Back to the articles

10 Lidar Datasets for Autonomous Driving

April 25th, 2022 - 4 min -
Avatar photo
-

Lidar sensors use laser beams to capture the world in 3D. The sensors output 3D point clouds, which are simply collections of points in 3D. Machine learning models can be used to detect and track objects in these point clouds, or even to classify every single point (segmentation). This enables autonomous vehicles to understand their surroundings, and can also be used to make cities smarter, to create AR/VR applications, and for indoor design/real estate applications.

In this article, we give an overview of 10 public labeled lidar datasets that you can use in your autonomous driving projects. The mentioned datasets contain either 3D bounding box (cuboid) labels or segmentation labels. We’ll also show how you can create your own 3D point cloud dataset, in case the open datasets do not fit your use case or if their licenses are too restrictive (only 2 datasets can be used commercially).

An autonomous driving car on the street viewing multi-sensor data

3D point cloud driving datasets

1. KITTI

KITTI is a dataset of lidar sequences of street scenes in Karlsruhe, Germany. The dataset was launched in 2012 and different labels have been added over the years.

License: Creative Commons Attribution-NonCommercial-ShareAlike 3.0
Lidar sensor: Velodyne HDL-64E

Tasks

  • Object detection

    7481 labeled frames, 8 categories
    Information + download (account required)
    Label format

  • Multi-object tracking

    21 labeled sequences, 8 categories
    Information + download (account required)
    Label format

  • Semantic + panoptic segmentation (SemanticKITTI)

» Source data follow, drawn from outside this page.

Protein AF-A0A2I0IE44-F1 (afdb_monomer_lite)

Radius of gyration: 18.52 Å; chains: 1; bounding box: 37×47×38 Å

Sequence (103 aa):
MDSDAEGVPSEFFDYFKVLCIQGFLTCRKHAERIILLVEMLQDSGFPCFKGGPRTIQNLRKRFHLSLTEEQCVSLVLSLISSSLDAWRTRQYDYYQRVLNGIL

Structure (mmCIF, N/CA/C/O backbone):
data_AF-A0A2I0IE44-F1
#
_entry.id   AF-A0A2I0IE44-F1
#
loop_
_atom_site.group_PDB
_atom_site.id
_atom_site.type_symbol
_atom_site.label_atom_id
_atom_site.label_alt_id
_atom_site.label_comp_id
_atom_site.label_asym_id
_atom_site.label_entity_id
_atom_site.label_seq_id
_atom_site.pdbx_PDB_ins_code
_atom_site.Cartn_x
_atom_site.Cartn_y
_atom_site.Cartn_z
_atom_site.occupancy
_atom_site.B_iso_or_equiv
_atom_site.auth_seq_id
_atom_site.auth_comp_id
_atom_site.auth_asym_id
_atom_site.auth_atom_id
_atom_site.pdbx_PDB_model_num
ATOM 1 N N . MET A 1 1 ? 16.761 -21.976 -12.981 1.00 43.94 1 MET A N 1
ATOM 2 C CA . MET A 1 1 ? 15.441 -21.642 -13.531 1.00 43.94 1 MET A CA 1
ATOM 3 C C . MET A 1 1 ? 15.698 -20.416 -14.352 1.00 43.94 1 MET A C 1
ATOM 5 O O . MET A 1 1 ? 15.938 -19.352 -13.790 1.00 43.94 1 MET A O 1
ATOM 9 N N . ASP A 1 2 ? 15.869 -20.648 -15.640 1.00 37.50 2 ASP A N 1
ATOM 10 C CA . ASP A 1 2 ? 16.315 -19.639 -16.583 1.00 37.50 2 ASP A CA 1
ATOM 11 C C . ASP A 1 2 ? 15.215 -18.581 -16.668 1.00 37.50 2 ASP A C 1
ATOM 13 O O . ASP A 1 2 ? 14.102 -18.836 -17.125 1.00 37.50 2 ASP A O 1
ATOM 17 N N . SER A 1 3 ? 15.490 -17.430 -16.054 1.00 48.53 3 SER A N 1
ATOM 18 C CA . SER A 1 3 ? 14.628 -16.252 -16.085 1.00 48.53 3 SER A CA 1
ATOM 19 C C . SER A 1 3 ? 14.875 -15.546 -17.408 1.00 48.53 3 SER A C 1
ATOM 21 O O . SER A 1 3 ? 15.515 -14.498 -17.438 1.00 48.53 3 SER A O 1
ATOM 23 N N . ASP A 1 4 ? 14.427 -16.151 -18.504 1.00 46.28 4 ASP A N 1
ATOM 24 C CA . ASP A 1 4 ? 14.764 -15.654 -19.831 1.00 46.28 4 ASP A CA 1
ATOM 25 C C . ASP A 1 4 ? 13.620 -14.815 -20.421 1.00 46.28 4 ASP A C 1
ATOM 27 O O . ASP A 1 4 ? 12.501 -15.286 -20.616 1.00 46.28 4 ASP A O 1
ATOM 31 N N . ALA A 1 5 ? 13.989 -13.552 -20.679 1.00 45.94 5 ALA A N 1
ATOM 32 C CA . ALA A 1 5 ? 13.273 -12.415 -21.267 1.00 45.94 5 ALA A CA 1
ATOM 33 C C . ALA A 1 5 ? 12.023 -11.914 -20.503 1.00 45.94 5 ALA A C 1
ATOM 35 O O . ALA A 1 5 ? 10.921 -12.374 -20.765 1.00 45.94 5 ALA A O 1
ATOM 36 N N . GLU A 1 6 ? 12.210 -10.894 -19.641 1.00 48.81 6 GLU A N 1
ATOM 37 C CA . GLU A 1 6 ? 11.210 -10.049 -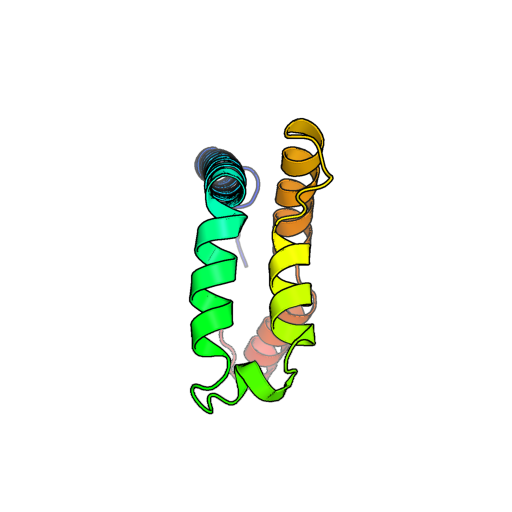18.923 1.00 48.81 6 GLU A CA 1
ATOM 38 C C . GLU A 1 6 ? 11.106 -10.227 -17.381 1.00 48.81 6 GLU A C 1
ATOM 40 O O . GLU A 1 6 ? 10.175 -9.729 -16.749 1.00 48.81 6 GLU A O 1
ATOM 45 N N . GLY A 1 7 ? 12.077 -10.870 -16.720 1.00 66.56 7 GLY A N 1
ATOM 46 C CA . GLY A 1 7 ? 12.286 -10.721 -15.266 1.00 66.56 7 GLY A CA 1
ATOM 47 C C . GLY A 1 7 ? 12.885 -9.351 -14.889 1.00 66.56 7 GLY A C 1
ATOM 48 O O . GLY A 1 7 ? 13.353 -8.621 -15.759 1.00 66.56 7 GLY A O 1
ATOM 49 N N . VAL A 1 8 ? 12.884 -8.993 -13.591 1.00 60.09 8 VAL A N 1
ATOM 50 C CA . VAL A 1 8 ? 13.475 -7.747 -13.034 1.00 60.09 8 VAL A CA 1
ATOM 51 C C . VAL A 1 8 ? 14.882 -7.541 -13.631 1.00 60.09 8 VAL A C 1
ATOM 53 O O . VAL A 1 8 ? 15.761 -8.316 -13.257 1.00 60.09 8 VAL A O 1
ATOM 56 N N . PRO A 1 9 ? 15.159 -6.585 -14.547 1.00 65.88 9 PRO A N 1
ATOM 57 C CA . PRO A 1 9 ? 14.498 -5.323 -14.893 1.00 65.88 9 PRO A CA 1
ATOM 58 C C . PRO A 1 9 ? 13.933 -5.305 -16.331 1.00 65.88 9 PRO A C 1
ATOM 60 O O . PRO A 1 9 ? 14.685 -5.273 -17.305 1.00 65.88 9 PRO A O 1
ATOM 63 N N . SER A 1 10 ? 12.610 -5.255 -16.468 1.00 83.62 10 SER A N 1
ATOM 64 C CA . SER A 1 10 ? 11.941 -5.187 -17.769 1.00 83.62 10 SER A CA 1
ATOM 65 C C . SER A 1 10 ? 11.063 -3.941 -17.889 1.00 83.62 10 SER A C 1
ATOM 67 O O . SER A 1 10 ? 10.593 -3.415 -16.876 1.00 83.62 10 SER A O 1
ATOM 69 N N . GLU A 1 11 ? 10.818 -3.470 -19.117 1.00 85.88 11 GLU A N 1
ATOM 70 C CA . GLU A 1 11 ? 9.967 -2.296 -19.360 1.00 85.88 11 GLU A CA 1
ATOM 71 C C . GLU A 1 11 ? 8.549 -2.524 -18.816 1.00 85.88 11 GLU A C 1
ATOM 73 O O . GLU A 1 11 ? 7.972 -1.651 -18.161 1.00 85.88 11 GLU A O 1
ATOM 78 N N . PHE A 1 12 ? 8.012 -3.735 -18.989 1.00 87.62 12 PHE A N 1
ATOM 79 C CA . PHE A 1 12 ? 6.715 -4.107 -18.431 1.00 87.62 12 PHE A CA 1
ATOM 80 C C . PHE A 1 12 ? 6.732 -4.161 -16.899 1.00 87.62 12 PHE A C 1
ATOM 82 O O . PHE A 1 12 ? 5.744 -3.779 -16.263 1.00 87.62 12 PHE A O 1
ATOM 89 N N . PHE A 1 13 ? 7.844 -4.574 -16.283 1.00 87.75 13 PHE A N 1
ATOM 90 C CA . PHE A 1 13 ? 7.976 -4.555 -14.828 1.00 87.75 13 PHE A CA 1
ATOM 91 C C . PHE A 1 13 ? 8.060 -3.127 -14.268 1.00 87.75 13 PHE A C 1
ATOM 93 O O . PHE A 1 13 ? 7.472 -2.832 -13.223 1.00 87.75 13 PHE A O 1
ATOM 100 N N . ASP A 1 14 ? 8.731 -2.214 -14.965 1.00 89.94 14 ASP A N 1
ATOM 101 C CA . ASP A 1 14 ? 8.757 -0.801 -14.586 1.00 89.94 14 ASP A CA 1
ATOM 102 C C . ASP A 1 14 ? 7.391 -0.135 -14.783 1.00 89.94 14 ASP A C 1
ATOM 104 O O . ASP A 1 14 ? 6.924 0.584 -13.893 1.00 89.94 14 ASP A O 1
ATOM 108 N N . TYR A 1 15 ? 6.684 -0.453 -15.870 1.00 93.12 15 TYR A N 1
ATOM 109 C CA . TYR A 1 15 ? 5.306 -0.007 -16.072 1.00 93.12 15 TYR A CA 1
ATOM 110 C C . TYR A 1 15 ? 4.367 -0.520 -14.969 1.00 93.12 15 TYR A C 1
ATOM 112 O O . TYR A 1 15 ? 3.573 0.246 -14.416 1.00 93.12 15 TYR A O 1
ATOM 120 N N . PHE A 1 16 ? 4.513 -1.782 -14.559 1.00 93.44 16 PHE A N 1
ATOM 121 C CA . PHE A 1 16 ? 3.801 -2.342 -13.411 1.00 93.44 16 PHE A CA 1
ATOM 122 C C . PHE A 1 16 ? 4.056 -1.542 -12.123 1.00 93.44 16 PHE A C 1
ATOM 124 O O . PHE A 1 16 ? 3.097 -1.180 -11.435 1.00 93.44 16 PHE A O 1
ATOM 131 N N . LYS A 1 17 ? 5.315 -1.197 -11.804 1.00 94.38 17 LYS A N 1
ATOM 132 C CA . LYS A 1 17 ? 5.633 -0.368 -10.623 1.00 94.38 17 LYS A CA 1
ATOM 133 C C . LYS A 1 17 ? 4.926 0.984 -10.686 1.00 94.38 17 LYS A C 1
ATOM 135 O O . LYS A 1 17 ? 4.355 1.411 -9.681 1.00 94.38 17 LYS A O 1
ATOM 140 N N . VAL A 1 18 ? 4.942 1.639 -11.850 1.00 96.44 18 VAL A N 1
ATOM 141 C CA . VAL A 1 18 ? 4.254 2.922 -12.069 1.00 96.44 18 VAL A CA 1
ATOM 142 C C . VAL A 1 18 ? 2.759 2.785 -11.780 1.00 96.44 18 VAL A C 1
ATOM 144 O O . VAL A 1 18 ? 2.216 3.575 -11.004 1.00 96.44 18 VAL A O 1
ATOM 147 N N . LEU A 1 19 ? 2.105 1.755 -12.323 1.00 97.88 19 LEU A N 1
ATOM 148 C CA . LEU A 1 19 ? 0.686 1.491 -12.072 1.00 97.88 19 LEU A CA 1
ATOM 149 C C . LEU A 1 19 ? 0.399 1.203 -10.591 1.00 97.88 19 LEU A C 1
ATOM 151 O O . LEU A 1 19 ? -0.582 1.713 -10.050 1.00 97.88 19 LEU A O 1
ATOM 155 N N . CYS A 1 20 ? 1.259 0.448 -9.900 1.00 97.44 20 CYS A N 1
ATOM 156 C CA . CYS A 1 20 ? 1.121 0.204 -8.462 1.00 97.44 20 CYS A CA 1
ATOM 157 C C . CYS A 1 20 ? 1.197 1.496 -7.642 1.00 97.44 20 CYS A C 1
ATOM 159 O O . CYS A 1 20 ? 0.387 1.693 -6.733 1.00 97.44 20 CYS A O 1
ATOM 161 N N . ILE A 1 21 ? 2.138 2.387 -7.964 1.00 97.69 21 ILE A N 1
ATOM 162 C CA . ILE A 1 21 ? 2.280 3.688 -7.298 1.00 97.69 21 ILE A CA 1
ATOM 163 C C . ILE A 1 21 ? 1.028 4.539 -7.536 1.00 97.69 21 ILE A C 1
ATOM 165 O O . ILE A 1 21 ? 0.436 5.047 -6.582 1.00 97.69 21 ILE A O 1
ATOM 169 N N . GLN A 1 22 ? 0.586 4.658 -8.791 1.00 98.00 22 GLN A N 1
ATOM 170 C CA . GLN A 1 22 ? -0.610 5.424 -9.153 1.00 98.00 22 GLN A CA 1
ATOM 171 C C . GLN A 1 22 ? -1.871 4.873 -8.477 1.00 98.00 22 GLN A C 1
ATOM 173 O O . GLN A 1 22 ? -2.672 5.640 -7.931 1.00 98.00 22 GLN A O 1
ATOM 178 N N . GLY A 1 23 ? -2.030 3.548 -8.457 1.00 97.94 23 GLY A N 1
ATOM 179 C CA . GLY A 1 23 ? -3.120 2.869 -7.766 1.00 97.94 23 GLY A CA 1
ATOM 180 C C . GLY A 1 23 ? -3.104 3.152 -6.265 1.00 97.94 23 GLY A C 1
ATOM 181 O O . GLY A 1 23 ? -4.126 3.538 -5.699 1.00 97.94 23 GLY A O 1
ATOM 182 N N . PHE A 1 24 ? -1.938 3.058 -5.621 1.00 97.94 24 PHE A N 1
ATOM 183 C CA . PHE A 1 24 ? -1.795 3.352 -4.195 1.00 97.94 24 PHE A CA 1
ATOM 184 C C . PHE A 1 24 ? -2.134 4.813 -3.861 1.00 97.94 24 PHE A C 1
ATOM 186 O O . PHE A 1 24 ? -2.909 5.070 -2.936 1.00 97.94 24 PHE A O 1
ATOM 193 N N . LEU A 1 25 ? -1.623 5.775 -4.636 1.00 97.31 25 LEU A N 1
ATOM 194 C CA . LEU A 1 25 ? -1.939 7.200 -4.472 1.00 97.31 25 LEU A CA 1
ATOM 195 C C . LEU A 1 25 ? -3.433 7.484 -4.683 1.00 97.31 25 LEU A C 1
ATOM 197 O O . LEU A 1 25 ? -4.031 8.255 -3.932 1.00 97.31 25 LEU A O 1
ATOM 201 N N . THR A 1 26 ? -4.067 6.824 -5.651 1.00 97.50 26 THR A N 1
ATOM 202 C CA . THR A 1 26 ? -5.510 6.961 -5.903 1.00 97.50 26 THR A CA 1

    11 labeled sequences, 28 categories
    Information + label format (email required)
    Download

2. nuScenes

nuScenes is a large-scale autonomous driving dataset consisting of urban street scenes captured in Singapore and Boston, U.S.

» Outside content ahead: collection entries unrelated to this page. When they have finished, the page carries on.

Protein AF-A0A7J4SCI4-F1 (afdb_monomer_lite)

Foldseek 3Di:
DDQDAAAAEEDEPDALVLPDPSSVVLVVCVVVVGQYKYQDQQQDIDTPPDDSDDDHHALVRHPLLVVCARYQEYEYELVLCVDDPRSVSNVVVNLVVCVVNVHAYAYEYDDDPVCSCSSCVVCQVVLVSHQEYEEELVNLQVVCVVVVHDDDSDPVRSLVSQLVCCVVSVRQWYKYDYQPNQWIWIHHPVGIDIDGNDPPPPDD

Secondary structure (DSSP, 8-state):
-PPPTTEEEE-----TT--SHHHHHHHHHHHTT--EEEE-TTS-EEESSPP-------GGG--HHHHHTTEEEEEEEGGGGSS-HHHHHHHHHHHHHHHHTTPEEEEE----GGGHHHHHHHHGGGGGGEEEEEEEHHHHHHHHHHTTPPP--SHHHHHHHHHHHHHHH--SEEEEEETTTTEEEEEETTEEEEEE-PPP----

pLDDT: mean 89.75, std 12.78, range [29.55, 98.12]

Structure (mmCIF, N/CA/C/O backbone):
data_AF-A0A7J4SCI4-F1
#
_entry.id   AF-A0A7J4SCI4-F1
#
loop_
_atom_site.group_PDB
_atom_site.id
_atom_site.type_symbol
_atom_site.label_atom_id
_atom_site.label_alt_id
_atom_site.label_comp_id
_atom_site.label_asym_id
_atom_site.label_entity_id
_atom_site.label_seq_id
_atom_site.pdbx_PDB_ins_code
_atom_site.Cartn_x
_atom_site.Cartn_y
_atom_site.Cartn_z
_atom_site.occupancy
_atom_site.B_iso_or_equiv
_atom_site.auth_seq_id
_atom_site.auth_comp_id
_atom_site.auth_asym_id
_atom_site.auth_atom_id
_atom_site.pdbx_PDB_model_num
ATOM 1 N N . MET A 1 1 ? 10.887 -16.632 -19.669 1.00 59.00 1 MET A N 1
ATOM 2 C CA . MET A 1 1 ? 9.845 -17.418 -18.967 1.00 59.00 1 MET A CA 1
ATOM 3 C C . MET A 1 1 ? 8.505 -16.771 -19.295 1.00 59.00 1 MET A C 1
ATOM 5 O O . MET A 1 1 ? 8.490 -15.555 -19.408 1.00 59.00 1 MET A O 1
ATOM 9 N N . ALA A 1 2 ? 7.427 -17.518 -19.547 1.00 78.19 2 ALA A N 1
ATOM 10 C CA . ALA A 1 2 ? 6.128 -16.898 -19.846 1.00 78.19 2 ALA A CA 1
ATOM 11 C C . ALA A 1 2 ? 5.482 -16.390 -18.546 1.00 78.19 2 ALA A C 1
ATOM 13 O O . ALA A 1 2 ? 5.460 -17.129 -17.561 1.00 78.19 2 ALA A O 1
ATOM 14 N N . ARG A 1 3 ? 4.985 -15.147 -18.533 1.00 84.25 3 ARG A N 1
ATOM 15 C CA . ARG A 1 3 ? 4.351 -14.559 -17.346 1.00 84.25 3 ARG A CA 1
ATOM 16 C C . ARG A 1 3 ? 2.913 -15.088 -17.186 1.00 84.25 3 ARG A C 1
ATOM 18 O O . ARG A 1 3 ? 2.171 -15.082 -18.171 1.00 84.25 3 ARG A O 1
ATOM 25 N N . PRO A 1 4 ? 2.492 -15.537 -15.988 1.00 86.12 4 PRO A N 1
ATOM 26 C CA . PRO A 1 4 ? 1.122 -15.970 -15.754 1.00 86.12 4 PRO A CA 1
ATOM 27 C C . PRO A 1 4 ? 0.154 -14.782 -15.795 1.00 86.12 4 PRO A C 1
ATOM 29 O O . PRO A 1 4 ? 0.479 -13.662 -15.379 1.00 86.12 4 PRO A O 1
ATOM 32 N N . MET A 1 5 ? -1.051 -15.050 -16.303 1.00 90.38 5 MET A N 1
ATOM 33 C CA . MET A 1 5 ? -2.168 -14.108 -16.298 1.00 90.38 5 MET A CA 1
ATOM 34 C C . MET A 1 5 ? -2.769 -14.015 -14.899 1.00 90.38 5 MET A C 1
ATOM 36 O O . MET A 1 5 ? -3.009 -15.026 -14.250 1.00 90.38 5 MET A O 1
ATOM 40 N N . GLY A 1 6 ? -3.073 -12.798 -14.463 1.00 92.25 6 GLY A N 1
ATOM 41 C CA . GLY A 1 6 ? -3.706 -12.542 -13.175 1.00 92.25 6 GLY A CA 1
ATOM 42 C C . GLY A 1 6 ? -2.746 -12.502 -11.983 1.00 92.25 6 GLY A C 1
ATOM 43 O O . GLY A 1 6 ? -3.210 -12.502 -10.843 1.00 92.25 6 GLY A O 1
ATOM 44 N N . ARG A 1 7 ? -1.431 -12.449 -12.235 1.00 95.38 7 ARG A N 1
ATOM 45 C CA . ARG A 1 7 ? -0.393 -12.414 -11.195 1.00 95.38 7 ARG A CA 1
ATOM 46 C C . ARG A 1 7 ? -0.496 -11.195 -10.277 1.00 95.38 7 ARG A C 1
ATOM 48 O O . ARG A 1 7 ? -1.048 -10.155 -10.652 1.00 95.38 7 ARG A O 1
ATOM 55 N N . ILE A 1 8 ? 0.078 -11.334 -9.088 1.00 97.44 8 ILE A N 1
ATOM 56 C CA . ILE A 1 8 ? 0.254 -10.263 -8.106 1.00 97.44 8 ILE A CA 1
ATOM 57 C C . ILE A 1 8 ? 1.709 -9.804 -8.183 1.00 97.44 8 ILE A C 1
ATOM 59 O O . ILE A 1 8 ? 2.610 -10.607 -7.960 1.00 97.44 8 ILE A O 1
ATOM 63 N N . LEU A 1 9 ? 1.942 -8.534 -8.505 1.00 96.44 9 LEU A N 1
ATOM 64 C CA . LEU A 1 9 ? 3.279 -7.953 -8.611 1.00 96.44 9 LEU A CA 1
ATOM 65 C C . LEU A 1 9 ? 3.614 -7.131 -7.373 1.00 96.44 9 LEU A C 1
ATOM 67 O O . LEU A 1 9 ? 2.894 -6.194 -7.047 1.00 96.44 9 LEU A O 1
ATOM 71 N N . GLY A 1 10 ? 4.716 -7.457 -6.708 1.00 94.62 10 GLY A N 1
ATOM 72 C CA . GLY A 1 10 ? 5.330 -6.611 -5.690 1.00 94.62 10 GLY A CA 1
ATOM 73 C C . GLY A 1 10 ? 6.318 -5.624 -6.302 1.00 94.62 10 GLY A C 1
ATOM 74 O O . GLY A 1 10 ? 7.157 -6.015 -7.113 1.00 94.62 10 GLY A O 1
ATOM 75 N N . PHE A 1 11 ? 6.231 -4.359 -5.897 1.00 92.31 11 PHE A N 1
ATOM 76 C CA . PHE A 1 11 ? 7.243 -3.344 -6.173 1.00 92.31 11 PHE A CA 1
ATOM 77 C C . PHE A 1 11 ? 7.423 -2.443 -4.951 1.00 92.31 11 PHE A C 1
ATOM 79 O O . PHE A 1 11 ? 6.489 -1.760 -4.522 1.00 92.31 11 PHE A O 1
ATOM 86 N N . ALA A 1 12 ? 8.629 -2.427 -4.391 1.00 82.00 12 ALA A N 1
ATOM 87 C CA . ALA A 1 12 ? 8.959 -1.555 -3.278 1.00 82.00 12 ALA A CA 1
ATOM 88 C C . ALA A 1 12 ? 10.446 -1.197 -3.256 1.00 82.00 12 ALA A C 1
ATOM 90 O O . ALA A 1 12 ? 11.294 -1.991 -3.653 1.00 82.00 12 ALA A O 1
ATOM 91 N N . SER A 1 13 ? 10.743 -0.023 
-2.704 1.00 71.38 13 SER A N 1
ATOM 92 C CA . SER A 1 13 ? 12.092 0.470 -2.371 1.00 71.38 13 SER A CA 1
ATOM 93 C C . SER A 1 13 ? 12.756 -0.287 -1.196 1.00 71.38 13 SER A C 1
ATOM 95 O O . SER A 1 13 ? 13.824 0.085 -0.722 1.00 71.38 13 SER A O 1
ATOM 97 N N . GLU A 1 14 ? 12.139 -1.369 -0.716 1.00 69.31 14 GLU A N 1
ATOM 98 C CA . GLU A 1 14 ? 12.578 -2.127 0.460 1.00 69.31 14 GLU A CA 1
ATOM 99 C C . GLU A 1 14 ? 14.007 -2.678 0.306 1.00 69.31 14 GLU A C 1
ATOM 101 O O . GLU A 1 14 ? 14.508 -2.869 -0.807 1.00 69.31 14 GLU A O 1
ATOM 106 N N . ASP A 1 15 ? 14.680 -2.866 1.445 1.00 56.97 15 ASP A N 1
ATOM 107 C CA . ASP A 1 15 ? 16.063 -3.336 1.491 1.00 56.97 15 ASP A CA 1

Download (account required)
License: Creative Commons Attribution-NonCommercial-ShareAlike 4.0 International, or acquire a commercial license

Tasks

  • Multi-object tracking

    850 labeled sequences, 23 categories
    Information

  • Semantic + panoptic segmentation (nuScenes-lidarseg)

    850 labeled sequences, 32 categories
    Information

3. Waymo Open Perception Dataset

Waymo Open is a diverse autonomous driving dataset. It includes scenes captured in 6 U.S. areas in a wide variety of environments and weather conditions.

Dataset information
Download (Google account required)
License: custom non-commercial license
Lidar sensors: 1x mid-range + 4x short-range

Tasks

  • Multi-object tracking

    1200 labeled sequences, 4 categories

  • Semantic segmentation

    1150 labeled sequences, 23 categories

4. A2D2

A2D2 stands for Audi Autonomous Driving Dataset (A2D2). The data was captured in 3 German cities.

Dataset information
Download
License: Creative Commons Attribution-NoDerivatives 4.0 International
Lidar sensors: 5x sensor

Tasks

  • Multi-object tracking

    12,499 labeled frames, 14 categories

  • Semantic segmentation

    41,280 labeled frames, 38 categories
    Labels obtained from 2D semantic segmentation on camera images

5. Argoverse 2 Sensor

Argoverse 2 is a collection of open-source autonomous driving data from six U.S. cities.

License: Attribution-NonCommercial-ShareAlike 4.0 International
Lidar sensors: 2x Velodyne VLP-32C

Tasks

  • Multi-object tracking

    1000 labeled sequences, 30 categories
    Information
    Download

6. ApolloScape

ApolloScape is an autonomous driving dataset created by Baidu research. The dataset was collected under various lighting conditions and traffic densities in Beijing, China.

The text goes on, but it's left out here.